Tigercat Pharma, Inc., is currently assessing VPD-737 in two Phase 2b studies. The first study, a randomized, double blind, placebo controlled study over six weeks is studying the safety and efficacy of VPD-737 in 240 patients with chronic pruritus. The study is being conducted in 24 sites within the United States and the primary endpoint is change in pruritus severity as measured by the Visual Analog Scale. Tigercat is also studying VPD-737 in a randomized, double blind, placebo controlled study over eight weeks to assess the safety and efficacy of VPD-737 in 60 patients with prurigo nodularis, a severe form of pruritus characterized by pruritic nodules and lesions. This study is being conducted in 4 sites within Germany and the primary endpoint is change in pruritus severity as measured by the Visual Analog Scale.

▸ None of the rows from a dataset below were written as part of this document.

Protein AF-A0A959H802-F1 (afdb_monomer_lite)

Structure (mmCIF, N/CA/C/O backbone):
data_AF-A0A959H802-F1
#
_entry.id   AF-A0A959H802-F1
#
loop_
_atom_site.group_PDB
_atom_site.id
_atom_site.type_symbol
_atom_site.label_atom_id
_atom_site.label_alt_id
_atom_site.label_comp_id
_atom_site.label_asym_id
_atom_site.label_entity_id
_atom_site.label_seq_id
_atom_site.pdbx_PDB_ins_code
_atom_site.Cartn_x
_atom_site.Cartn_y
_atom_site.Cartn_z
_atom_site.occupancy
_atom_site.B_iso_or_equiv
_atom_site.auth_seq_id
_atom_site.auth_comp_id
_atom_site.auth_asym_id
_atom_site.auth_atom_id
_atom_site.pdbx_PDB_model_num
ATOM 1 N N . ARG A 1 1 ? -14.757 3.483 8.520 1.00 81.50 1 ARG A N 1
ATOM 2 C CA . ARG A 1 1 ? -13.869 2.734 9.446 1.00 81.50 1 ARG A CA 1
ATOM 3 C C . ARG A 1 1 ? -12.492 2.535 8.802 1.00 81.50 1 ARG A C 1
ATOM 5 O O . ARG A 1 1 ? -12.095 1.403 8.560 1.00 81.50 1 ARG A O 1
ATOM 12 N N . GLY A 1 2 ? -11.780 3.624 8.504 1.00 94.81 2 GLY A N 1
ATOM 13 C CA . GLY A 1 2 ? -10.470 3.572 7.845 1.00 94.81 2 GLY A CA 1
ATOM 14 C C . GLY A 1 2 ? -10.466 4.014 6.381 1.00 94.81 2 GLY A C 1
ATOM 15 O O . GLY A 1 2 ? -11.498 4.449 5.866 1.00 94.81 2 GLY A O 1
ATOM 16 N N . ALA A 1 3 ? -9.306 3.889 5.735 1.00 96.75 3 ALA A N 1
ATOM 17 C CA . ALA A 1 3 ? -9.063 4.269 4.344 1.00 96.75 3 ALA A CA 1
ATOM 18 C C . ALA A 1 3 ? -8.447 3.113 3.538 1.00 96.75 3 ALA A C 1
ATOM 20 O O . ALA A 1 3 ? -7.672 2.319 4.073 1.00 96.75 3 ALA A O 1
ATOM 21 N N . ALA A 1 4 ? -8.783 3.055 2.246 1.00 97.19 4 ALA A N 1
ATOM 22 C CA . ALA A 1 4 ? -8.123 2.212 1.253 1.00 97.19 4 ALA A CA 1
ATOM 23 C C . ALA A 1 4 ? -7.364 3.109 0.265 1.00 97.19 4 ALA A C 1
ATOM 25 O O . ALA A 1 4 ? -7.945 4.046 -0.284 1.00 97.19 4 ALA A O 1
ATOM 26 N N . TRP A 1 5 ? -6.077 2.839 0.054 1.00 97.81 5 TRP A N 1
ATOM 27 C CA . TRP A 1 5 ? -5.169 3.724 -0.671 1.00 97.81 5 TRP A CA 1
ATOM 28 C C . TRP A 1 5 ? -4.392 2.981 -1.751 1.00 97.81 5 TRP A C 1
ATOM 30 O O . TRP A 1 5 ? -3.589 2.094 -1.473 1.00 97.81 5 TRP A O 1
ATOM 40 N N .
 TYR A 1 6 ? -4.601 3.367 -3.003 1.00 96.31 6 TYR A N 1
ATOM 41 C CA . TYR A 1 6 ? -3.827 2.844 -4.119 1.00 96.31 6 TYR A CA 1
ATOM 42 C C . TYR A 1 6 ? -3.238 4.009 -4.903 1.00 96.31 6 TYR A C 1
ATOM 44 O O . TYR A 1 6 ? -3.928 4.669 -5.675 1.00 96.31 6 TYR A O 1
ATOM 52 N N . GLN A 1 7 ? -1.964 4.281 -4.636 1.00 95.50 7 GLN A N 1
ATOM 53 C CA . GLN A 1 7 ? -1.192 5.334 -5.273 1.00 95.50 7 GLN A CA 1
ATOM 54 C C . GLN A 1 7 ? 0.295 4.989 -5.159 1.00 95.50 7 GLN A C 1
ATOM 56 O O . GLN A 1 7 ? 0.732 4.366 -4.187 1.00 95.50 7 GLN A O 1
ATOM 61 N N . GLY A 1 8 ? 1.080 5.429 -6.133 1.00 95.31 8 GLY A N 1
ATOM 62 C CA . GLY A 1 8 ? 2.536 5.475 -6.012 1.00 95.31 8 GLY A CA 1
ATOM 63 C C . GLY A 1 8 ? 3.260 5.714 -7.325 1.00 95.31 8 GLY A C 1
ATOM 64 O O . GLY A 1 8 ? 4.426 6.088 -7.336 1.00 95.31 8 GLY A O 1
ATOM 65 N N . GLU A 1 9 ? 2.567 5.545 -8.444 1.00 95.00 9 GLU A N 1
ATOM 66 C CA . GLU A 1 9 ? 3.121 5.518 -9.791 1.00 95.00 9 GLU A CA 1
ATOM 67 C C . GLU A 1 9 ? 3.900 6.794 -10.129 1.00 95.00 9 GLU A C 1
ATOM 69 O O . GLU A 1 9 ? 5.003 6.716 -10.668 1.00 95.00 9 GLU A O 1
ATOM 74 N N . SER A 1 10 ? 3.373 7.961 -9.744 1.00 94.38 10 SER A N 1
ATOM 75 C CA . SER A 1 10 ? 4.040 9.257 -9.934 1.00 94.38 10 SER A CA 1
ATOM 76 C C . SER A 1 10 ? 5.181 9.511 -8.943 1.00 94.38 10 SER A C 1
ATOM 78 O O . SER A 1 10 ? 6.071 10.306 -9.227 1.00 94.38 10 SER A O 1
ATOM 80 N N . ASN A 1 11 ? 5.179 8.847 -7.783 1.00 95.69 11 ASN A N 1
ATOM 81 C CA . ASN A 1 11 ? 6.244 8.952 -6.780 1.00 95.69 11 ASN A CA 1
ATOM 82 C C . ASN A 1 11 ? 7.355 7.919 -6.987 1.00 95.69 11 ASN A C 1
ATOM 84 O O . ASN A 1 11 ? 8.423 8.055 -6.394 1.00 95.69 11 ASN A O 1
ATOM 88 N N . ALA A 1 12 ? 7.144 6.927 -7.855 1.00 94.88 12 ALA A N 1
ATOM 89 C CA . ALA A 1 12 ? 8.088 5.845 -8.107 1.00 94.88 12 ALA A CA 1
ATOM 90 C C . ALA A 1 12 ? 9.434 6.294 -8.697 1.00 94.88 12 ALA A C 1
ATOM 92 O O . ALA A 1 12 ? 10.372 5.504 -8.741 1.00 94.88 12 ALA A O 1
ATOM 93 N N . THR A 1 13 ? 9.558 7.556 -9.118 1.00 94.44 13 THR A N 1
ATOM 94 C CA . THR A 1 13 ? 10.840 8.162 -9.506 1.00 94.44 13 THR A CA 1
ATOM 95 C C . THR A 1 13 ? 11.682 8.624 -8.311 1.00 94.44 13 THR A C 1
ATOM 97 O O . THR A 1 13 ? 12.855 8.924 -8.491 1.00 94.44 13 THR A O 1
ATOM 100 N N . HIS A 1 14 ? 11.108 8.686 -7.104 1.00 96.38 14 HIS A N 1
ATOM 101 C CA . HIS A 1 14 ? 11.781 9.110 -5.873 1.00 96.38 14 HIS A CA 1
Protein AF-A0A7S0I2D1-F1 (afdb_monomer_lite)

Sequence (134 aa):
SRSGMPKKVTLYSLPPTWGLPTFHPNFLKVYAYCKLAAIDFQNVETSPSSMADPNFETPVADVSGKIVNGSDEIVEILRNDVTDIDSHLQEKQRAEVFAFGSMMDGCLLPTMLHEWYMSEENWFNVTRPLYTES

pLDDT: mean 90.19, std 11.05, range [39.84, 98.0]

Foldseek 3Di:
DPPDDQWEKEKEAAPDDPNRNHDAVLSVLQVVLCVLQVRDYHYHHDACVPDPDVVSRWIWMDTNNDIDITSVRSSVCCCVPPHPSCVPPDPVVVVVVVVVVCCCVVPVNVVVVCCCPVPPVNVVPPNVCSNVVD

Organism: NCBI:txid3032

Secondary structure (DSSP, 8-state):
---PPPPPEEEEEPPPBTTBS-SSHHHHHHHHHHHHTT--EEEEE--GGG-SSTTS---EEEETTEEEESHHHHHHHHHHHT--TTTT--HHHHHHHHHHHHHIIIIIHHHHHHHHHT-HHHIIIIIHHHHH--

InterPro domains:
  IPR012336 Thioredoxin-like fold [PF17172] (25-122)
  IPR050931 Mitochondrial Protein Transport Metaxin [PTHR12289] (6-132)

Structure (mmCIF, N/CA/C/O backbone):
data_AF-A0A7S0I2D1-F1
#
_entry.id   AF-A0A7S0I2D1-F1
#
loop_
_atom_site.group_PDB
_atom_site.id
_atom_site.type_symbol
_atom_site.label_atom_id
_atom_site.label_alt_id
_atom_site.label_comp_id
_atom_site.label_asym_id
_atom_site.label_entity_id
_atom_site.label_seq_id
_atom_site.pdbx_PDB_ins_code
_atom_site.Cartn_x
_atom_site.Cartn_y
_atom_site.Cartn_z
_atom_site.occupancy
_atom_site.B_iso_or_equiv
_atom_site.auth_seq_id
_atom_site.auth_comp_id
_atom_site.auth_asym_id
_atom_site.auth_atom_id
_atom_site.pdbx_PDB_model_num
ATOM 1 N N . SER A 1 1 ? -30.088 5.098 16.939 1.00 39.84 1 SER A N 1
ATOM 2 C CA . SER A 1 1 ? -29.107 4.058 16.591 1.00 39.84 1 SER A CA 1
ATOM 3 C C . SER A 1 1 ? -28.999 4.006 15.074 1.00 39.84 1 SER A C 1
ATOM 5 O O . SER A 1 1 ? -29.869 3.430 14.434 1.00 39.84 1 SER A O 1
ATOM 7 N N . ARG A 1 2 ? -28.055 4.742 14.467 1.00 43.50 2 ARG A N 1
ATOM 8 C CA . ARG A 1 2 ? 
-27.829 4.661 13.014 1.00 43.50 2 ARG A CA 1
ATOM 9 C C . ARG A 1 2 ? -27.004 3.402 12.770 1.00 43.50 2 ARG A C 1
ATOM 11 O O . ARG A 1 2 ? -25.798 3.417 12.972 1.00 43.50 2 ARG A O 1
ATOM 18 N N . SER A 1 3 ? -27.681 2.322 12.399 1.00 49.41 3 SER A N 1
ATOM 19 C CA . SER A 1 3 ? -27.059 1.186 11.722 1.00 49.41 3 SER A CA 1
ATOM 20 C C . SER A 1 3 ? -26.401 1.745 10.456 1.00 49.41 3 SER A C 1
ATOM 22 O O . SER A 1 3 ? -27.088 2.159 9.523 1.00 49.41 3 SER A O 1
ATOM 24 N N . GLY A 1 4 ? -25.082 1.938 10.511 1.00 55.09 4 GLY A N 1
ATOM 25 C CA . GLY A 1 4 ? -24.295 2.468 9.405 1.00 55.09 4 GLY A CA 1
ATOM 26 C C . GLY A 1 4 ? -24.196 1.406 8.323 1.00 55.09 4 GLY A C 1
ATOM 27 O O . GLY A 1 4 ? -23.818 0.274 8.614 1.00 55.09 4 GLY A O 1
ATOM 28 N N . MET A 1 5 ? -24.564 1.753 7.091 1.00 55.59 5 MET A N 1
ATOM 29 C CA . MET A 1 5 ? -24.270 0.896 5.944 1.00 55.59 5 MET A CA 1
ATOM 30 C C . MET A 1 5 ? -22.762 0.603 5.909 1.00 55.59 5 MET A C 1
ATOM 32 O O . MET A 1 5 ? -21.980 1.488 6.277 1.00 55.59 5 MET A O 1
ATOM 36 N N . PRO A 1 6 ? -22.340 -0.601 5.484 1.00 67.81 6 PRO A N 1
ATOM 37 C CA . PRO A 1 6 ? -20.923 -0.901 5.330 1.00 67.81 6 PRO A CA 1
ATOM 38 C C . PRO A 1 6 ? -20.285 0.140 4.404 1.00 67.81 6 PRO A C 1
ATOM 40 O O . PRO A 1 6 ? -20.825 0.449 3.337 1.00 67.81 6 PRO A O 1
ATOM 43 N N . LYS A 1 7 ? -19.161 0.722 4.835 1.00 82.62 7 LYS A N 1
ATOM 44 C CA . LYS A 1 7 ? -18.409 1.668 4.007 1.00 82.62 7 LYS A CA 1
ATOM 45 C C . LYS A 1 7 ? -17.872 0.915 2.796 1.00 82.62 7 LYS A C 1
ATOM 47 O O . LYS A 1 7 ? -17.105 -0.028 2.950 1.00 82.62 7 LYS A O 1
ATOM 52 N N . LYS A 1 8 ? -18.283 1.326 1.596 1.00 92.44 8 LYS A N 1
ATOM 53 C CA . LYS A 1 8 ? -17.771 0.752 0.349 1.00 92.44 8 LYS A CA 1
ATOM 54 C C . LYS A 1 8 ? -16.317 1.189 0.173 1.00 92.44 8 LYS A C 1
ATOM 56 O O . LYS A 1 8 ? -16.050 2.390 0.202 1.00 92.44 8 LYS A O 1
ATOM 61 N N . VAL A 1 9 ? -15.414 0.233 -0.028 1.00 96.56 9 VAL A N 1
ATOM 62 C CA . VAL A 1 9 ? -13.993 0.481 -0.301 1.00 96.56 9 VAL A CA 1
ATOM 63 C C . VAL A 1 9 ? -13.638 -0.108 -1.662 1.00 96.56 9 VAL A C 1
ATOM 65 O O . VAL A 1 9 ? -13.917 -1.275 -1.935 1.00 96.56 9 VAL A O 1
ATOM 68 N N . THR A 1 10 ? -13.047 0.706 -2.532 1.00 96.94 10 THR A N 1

Prurigo Nodularis (PN) is a chronic inflammatory dermatosis of unknown etiology. It causes several to hundreds of papulonodular eruptions on a patient's skin which are intensely itchy. Patients may be driven to distraction by the itch/scratch cycle that the disease induces, as may their doctors by their inability to treat the condition effectively. The constant scratching leads to the development of discrete, excoriated, nodular, hyperpigmented/purpuric lesions with crusted or scaly surfaces.

Individuals with PN typically have a severely disturbed quality of life and are frequently unable to function effectively during everyday activities including work. Depression and anxiety are also commonly associated with persistent PN and patients typically report significant challenges sleeping. The current standard of care is corticosteroid and antihistamine therapy, however, the treatment of PN is notoriously challenging and is reflected in the number of treatments that are prescribed with poor results. Once the itch-scratch cycle becomes established, it is extremely difficult to interrupt. For those patients who do not respond to first-line treatments with antihistamines or corticosteroids, there are no safe and effective second line treatment options.

The prevalence of PN in the general population is unknown as the disease is frequently included in chronic itch disorders in epidemiological studies. The condition is, however, relatively common amongst middle-aged women who have some of the precipitating conditions (e.g., atopic dermatitis). It is thought that the prevalence of so-called neurotic excoriations, of which an unknown proportion of cases of prurigo nodularis might be a manifestation, is about 2% in dermatology clinics and 9% in those with an underlying cause for pruritus.


1. Haas S, Capellino S, Phan NQ, et al; Low density of sympathetic nerve fibers relative to substance P-positive nerve J Dermatol Sci. 2010 Jun;58(3):193-7. Epub 2010 Apr 4.

2. Grundmann S, Staender S. Chronic pruritus: clinics and treatment. Annals of dermatology. Feb 2011; 23(1):1-11

3. Scheinfeld NS, Neurotic Excoriations, Medscape, Aug 2011.